In this paper, we have proposed a new clustering algorithm named OBLAOA-DBSCAN. In this algorithm, we introduce OBL into AOA algorithm and develop an OBLAOA optimizer to improve the global search ability and convergence accuracy of standard AOA algorithm. Then, we use the improved OBLAOA algorithm to adjust the EPS and MinPts parameters of DBSCAN in order to improve the clustering effect of DBSCAN and propose a hybrid clustering algorithm (OBLAOA-DBSCAN). In our numerical simulation, we have demonstrated that the improved OBLAOA is more effective than the original AOA and other current popular algorithms. In addition, we also have validated the effectiveness of our proposed OBLAOA-DBSCAN algorithm by many clustering projects and found that the proposed clustering algorithm can achieve an accurate and reliable clustering results with less computational costs.

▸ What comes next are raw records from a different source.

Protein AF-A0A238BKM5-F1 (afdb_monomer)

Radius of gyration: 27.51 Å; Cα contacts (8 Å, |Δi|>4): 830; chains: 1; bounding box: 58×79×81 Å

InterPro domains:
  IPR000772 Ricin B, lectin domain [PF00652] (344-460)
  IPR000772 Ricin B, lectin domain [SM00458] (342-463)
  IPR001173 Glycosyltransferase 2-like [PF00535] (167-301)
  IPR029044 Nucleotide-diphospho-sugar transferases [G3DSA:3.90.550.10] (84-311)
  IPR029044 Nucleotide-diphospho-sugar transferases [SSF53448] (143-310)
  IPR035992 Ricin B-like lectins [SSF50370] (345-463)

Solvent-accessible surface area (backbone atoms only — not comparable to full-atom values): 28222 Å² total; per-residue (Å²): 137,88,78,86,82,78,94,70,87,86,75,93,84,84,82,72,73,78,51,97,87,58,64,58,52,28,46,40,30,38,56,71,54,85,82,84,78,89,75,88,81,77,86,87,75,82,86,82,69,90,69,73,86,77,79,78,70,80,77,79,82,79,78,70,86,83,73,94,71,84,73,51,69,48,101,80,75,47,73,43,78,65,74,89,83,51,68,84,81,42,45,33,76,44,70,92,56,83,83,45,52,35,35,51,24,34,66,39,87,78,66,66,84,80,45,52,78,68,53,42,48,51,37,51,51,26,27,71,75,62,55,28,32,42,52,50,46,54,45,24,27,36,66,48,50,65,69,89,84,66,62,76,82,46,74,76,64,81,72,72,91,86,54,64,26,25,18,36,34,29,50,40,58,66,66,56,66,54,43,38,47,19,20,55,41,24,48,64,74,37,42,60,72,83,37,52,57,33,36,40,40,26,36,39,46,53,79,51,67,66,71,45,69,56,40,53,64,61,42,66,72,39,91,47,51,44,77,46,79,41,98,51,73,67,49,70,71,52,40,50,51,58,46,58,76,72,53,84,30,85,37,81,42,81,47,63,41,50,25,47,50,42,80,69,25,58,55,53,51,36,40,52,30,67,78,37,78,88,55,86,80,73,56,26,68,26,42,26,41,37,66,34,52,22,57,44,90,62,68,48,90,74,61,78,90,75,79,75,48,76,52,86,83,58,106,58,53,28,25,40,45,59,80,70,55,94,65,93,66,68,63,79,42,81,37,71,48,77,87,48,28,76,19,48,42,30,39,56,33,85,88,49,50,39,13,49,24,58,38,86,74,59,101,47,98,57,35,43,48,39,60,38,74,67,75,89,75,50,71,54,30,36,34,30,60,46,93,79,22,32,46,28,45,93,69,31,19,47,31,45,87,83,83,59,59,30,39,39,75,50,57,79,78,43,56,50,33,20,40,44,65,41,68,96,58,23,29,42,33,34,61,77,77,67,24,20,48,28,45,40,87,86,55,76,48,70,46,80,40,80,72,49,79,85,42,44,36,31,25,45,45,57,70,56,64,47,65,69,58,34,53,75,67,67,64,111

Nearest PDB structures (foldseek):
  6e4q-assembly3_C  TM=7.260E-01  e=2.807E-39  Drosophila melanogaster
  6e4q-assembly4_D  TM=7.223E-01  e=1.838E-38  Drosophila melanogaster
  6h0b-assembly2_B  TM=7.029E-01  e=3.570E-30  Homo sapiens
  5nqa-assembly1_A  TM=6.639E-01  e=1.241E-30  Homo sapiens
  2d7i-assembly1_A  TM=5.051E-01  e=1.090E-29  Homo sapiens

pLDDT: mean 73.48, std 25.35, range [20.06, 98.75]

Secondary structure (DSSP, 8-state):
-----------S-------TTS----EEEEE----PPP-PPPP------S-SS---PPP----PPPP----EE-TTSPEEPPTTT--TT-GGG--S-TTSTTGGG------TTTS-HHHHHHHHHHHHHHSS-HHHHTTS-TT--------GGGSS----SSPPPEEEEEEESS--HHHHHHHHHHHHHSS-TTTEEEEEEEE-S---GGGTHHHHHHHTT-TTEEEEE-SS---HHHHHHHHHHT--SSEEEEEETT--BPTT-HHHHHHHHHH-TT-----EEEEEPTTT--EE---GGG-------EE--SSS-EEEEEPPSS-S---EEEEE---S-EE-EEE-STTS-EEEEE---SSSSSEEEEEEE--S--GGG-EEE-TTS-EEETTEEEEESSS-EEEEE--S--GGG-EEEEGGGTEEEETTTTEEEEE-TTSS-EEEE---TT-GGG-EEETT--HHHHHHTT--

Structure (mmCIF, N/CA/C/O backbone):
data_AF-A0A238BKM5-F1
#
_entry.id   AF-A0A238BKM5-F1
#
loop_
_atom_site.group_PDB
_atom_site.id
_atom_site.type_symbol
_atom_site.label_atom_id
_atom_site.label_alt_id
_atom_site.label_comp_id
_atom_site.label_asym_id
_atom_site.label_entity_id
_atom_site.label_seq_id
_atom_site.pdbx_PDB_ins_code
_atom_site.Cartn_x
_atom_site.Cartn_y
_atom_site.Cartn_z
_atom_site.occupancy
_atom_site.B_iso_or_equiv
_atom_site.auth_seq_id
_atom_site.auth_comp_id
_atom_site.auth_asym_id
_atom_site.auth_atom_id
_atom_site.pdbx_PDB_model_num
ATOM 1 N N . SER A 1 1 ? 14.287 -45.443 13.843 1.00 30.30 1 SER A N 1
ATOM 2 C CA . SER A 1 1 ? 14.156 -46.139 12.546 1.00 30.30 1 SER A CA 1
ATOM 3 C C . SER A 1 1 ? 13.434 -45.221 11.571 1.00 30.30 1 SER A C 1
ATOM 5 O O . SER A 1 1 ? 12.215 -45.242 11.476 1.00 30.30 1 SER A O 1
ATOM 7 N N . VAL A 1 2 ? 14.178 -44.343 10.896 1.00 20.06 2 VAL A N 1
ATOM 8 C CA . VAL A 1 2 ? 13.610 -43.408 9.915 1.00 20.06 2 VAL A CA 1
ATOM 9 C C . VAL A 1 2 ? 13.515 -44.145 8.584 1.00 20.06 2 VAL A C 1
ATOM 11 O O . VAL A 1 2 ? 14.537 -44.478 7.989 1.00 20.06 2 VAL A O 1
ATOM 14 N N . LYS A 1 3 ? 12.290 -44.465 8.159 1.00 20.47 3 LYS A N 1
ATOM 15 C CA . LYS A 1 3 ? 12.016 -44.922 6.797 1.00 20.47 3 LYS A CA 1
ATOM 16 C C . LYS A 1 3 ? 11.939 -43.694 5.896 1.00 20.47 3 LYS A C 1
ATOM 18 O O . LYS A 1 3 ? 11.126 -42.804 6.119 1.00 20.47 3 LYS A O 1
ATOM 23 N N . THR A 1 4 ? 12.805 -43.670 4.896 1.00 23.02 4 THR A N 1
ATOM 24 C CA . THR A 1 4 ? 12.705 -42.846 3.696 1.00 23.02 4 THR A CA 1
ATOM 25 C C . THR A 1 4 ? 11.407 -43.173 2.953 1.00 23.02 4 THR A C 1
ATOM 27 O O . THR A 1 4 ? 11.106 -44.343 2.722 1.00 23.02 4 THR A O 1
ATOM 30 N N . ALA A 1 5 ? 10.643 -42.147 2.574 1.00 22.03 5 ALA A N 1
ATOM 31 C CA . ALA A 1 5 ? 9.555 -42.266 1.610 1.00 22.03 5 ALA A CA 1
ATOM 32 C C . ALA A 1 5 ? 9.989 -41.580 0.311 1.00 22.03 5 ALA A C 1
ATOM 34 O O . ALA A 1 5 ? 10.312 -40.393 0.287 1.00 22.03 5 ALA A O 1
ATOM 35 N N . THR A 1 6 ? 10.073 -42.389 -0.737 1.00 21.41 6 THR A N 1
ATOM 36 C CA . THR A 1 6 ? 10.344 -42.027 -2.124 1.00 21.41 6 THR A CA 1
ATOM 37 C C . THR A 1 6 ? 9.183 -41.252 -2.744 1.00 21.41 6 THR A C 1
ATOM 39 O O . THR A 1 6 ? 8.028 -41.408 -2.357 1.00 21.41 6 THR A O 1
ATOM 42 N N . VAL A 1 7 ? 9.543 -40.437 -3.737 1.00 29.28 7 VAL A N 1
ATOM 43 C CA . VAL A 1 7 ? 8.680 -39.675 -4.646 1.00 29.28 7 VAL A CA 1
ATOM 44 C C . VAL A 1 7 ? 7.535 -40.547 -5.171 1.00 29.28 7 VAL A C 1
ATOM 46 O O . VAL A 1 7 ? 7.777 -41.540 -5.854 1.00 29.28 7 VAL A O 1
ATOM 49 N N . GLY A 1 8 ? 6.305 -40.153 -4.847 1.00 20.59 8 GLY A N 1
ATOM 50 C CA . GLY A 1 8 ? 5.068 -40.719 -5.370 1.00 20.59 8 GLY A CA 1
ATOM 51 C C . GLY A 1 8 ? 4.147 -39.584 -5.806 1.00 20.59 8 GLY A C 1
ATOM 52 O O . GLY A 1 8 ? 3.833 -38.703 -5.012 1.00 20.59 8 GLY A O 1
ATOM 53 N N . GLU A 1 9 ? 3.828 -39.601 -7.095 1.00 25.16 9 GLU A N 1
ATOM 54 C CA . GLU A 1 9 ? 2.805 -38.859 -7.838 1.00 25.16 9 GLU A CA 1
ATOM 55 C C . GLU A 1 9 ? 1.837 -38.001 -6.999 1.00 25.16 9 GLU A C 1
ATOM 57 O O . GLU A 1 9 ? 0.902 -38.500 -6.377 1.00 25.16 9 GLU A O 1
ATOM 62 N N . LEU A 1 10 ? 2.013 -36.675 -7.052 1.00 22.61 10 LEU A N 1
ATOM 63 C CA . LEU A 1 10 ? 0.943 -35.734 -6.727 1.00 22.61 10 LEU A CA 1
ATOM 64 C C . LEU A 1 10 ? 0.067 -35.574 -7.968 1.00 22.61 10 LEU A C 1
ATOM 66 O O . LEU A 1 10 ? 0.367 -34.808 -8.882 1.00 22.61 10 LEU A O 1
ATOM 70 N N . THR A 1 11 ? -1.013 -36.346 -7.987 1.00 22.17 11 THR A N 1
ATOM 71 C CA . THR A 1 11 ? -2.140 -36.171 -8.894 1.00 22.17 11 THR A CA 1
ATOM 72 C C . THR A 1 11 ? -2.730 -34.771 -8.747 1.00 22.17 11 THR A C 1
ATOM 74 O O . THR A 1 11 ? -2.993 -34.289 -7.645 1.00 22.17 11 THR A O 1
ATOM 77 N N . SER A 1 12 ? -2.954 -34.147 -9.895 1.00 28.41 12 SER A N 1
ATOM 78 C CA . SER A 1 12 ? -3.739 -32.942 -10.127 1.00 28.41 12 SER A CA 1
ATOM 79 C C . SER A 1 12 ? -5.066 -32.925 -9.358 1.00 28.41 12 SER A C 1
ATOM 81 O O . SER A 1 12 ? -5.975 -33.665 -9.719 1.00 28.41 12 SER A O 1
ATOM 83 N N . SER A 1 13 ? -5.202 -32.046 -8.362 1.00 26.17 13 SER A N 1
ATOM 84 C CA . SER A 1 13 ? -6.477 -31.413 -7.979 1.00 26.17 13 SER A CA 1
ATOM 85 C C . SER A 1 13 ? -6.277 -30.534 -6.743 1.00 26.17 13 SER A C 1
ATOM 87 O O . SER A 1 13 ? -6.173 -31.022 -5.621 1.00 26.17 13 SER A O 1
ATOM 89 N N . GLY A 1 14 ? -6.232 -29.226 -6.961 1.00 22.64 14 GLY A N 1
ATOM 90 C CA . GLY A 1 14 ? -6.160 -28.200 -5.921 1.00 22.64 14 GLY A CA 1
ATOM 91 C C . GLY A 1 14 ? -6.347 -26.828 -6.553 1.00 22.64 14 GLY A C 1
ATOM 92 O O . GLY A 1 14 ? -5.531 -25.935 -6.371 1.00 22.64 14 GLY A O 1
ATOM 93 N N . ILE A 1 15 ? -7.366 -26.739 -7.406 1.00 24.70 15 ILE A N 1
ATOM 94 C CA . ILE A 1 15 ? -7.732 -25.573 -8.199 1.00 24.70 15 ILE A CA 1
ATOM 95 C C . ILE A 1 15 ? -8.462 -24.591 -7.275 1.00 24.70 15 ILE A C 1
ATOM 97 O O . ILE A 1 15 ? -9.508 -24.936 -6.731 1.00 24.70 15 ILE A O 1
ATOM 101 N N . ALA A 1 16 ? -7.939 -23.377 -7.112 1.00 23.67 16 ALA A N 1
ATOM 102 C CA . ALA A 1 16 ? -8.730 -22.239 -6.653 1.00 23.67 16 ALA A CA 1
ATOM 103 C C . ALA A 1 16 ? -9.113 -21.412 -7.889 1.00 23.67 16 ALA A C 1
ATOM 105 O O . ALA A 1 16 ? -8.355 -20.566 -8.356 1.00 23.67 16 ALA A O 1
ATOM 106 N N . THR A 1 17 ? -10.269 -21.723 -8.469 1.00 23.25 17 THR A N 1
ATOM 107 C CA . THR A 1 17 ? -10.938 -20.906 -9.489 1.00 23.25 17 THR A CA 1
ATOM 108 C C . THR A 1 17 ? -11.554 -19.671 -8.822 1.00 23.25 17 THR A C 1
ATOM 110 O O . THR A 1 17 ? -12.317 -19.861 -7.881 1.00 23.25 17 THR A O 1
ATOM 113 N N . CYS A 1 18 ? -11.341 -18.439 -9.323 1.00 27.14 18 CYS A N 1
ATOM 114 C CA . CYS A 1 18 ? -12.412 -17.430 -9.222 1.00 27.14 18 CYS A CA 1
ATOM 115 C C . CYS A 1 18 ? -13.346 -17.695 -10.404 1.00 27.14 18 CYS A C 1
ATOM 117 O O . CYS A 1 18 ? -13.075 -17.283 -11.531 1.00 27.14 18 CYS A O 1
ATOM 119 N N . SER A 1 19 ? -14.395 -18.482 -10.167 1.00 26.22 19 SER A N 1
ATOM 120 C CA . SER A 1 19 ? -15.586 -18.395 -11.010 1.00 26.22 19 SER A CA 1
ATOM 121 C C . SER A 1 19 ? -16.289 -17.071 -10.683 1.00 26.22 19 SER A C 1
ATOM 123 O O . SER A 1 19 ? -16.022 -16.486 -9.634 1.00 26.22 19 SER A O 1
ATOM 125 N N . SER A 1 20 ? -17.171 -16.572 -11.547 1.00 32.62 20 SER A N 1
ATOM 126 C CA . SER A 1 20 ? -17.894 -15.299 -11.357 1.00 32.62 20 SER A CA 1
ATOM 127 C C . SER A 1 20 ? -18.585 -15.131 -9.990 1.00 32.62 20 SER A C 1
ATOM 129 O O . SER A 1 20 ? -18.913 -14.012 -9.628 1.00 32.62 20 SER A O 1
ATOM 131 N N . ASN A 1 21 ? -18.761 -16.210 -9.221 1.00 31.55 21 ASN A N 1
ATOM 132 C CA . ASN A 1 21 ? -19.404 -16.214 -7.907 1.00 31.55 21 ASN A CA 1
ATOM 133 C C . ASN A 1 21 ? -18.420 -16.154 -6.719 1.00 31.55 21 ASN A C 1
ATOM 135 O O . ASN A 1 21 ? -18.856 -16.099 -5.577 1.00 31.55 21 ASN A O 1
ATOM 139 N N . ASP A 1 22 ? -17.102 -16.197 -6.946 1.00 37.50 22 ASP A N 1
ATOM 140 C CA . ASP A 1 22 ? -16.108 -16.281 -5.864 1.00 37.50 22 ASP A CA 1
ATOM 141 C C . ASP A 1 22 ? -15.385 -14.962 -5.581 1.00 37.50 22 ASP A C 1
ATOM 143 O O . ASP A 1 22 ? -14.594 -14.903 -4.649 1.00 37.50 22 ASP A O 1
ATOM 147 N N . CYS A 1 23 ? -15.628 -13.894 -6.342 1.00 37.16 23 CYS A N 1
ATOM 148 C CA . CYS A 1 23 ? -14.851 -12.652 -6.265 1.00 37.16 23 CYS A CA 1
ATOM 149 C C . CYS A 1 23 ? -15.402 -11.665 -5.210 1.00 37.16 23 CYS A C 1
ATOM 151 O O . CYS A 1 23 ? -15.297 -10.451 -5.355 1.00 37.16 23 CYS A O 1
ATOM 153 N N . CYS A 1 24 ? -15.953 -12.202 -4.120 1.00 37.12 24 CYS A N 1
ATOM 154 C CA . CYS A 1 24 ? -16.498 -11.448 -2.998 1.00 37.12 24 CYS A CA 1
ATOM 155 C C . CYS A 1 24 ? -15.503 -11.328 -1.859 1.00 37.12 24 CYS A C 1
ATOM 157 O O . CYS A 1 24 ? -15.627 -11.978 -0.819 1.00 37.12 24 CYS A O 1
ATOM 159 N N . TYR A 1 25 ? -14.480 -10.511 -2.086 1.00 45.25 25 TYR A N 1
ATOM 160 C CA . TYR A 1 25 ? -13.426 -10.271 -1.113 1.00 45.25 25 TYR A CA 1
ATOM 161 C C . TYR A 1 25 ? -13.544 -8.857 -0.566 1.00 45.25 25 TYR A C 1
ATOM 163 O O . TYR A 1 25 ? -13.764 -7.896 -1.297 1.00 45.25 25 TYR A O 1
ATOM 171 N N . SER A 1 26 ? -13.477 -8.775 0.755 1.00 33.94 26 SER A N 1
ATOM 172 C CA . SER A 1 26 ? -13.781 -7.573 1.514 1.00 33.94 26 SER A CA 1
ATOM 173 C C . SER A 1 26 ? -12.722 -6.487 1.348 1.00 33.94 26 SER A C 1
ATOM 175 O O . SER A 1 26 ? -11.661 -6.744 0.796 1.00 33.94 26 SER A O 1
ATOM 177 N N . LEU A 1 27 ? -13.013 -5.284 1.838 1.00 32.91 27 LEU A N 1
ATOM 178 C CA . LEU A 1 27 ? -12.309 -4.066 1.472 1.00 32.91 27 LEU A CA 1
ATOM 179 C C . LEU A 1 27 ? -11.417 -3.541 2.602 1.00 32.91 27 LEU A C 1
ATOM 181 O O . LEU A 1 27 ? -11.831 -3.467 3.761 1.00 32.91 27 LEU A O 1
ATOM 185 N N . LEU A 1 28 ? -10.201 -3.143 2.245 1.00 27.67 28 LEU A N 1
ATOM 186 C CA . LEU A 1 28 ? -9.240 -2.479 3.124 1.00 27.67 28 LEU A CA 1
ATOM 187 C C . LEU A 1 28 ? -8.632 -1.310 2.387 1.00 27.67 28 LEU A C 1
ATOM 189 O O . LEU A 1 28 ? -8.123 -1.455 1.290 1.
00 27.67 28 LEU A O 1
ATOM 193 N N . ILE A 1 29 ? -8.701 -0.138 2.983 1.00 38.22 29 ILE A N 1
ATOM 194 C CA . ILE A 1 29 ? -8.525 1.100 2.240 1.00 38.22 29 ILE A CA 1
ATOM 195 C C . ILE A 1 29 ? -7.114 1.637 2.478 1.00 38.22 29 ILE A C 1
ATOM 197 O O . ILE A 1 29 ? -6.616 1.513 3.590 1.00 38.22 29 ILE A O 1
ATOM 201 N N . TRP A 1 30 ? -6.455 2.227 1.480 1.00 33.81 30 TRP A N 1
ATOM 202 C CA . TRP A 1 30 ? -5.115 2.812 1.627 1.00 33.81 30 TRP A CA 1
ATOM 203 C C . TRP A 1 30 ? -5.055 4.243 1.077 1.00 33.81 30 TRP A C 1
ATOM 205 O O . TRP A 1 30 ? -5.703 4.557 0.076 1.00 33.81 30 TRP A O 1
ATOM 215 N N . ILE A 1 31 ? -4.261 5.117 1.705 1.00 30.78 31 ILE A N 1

Although OBLAOA-DBSCAN can achieve significant improvement, there are still some insufficient, such as the selection of the best parameters of the optimization algorithm, the global search ability and clustering effect of the optimization algorithm need to be further improved. In the future, we will apply OBLAOA-DBSCAN to clustering problems on more datasets. In addition, OBLAOA can also be applied to other application problems like clustering model, such as image classification and recognition, speech signal classification, electrical information classification and so on, which needs further research by other researchers.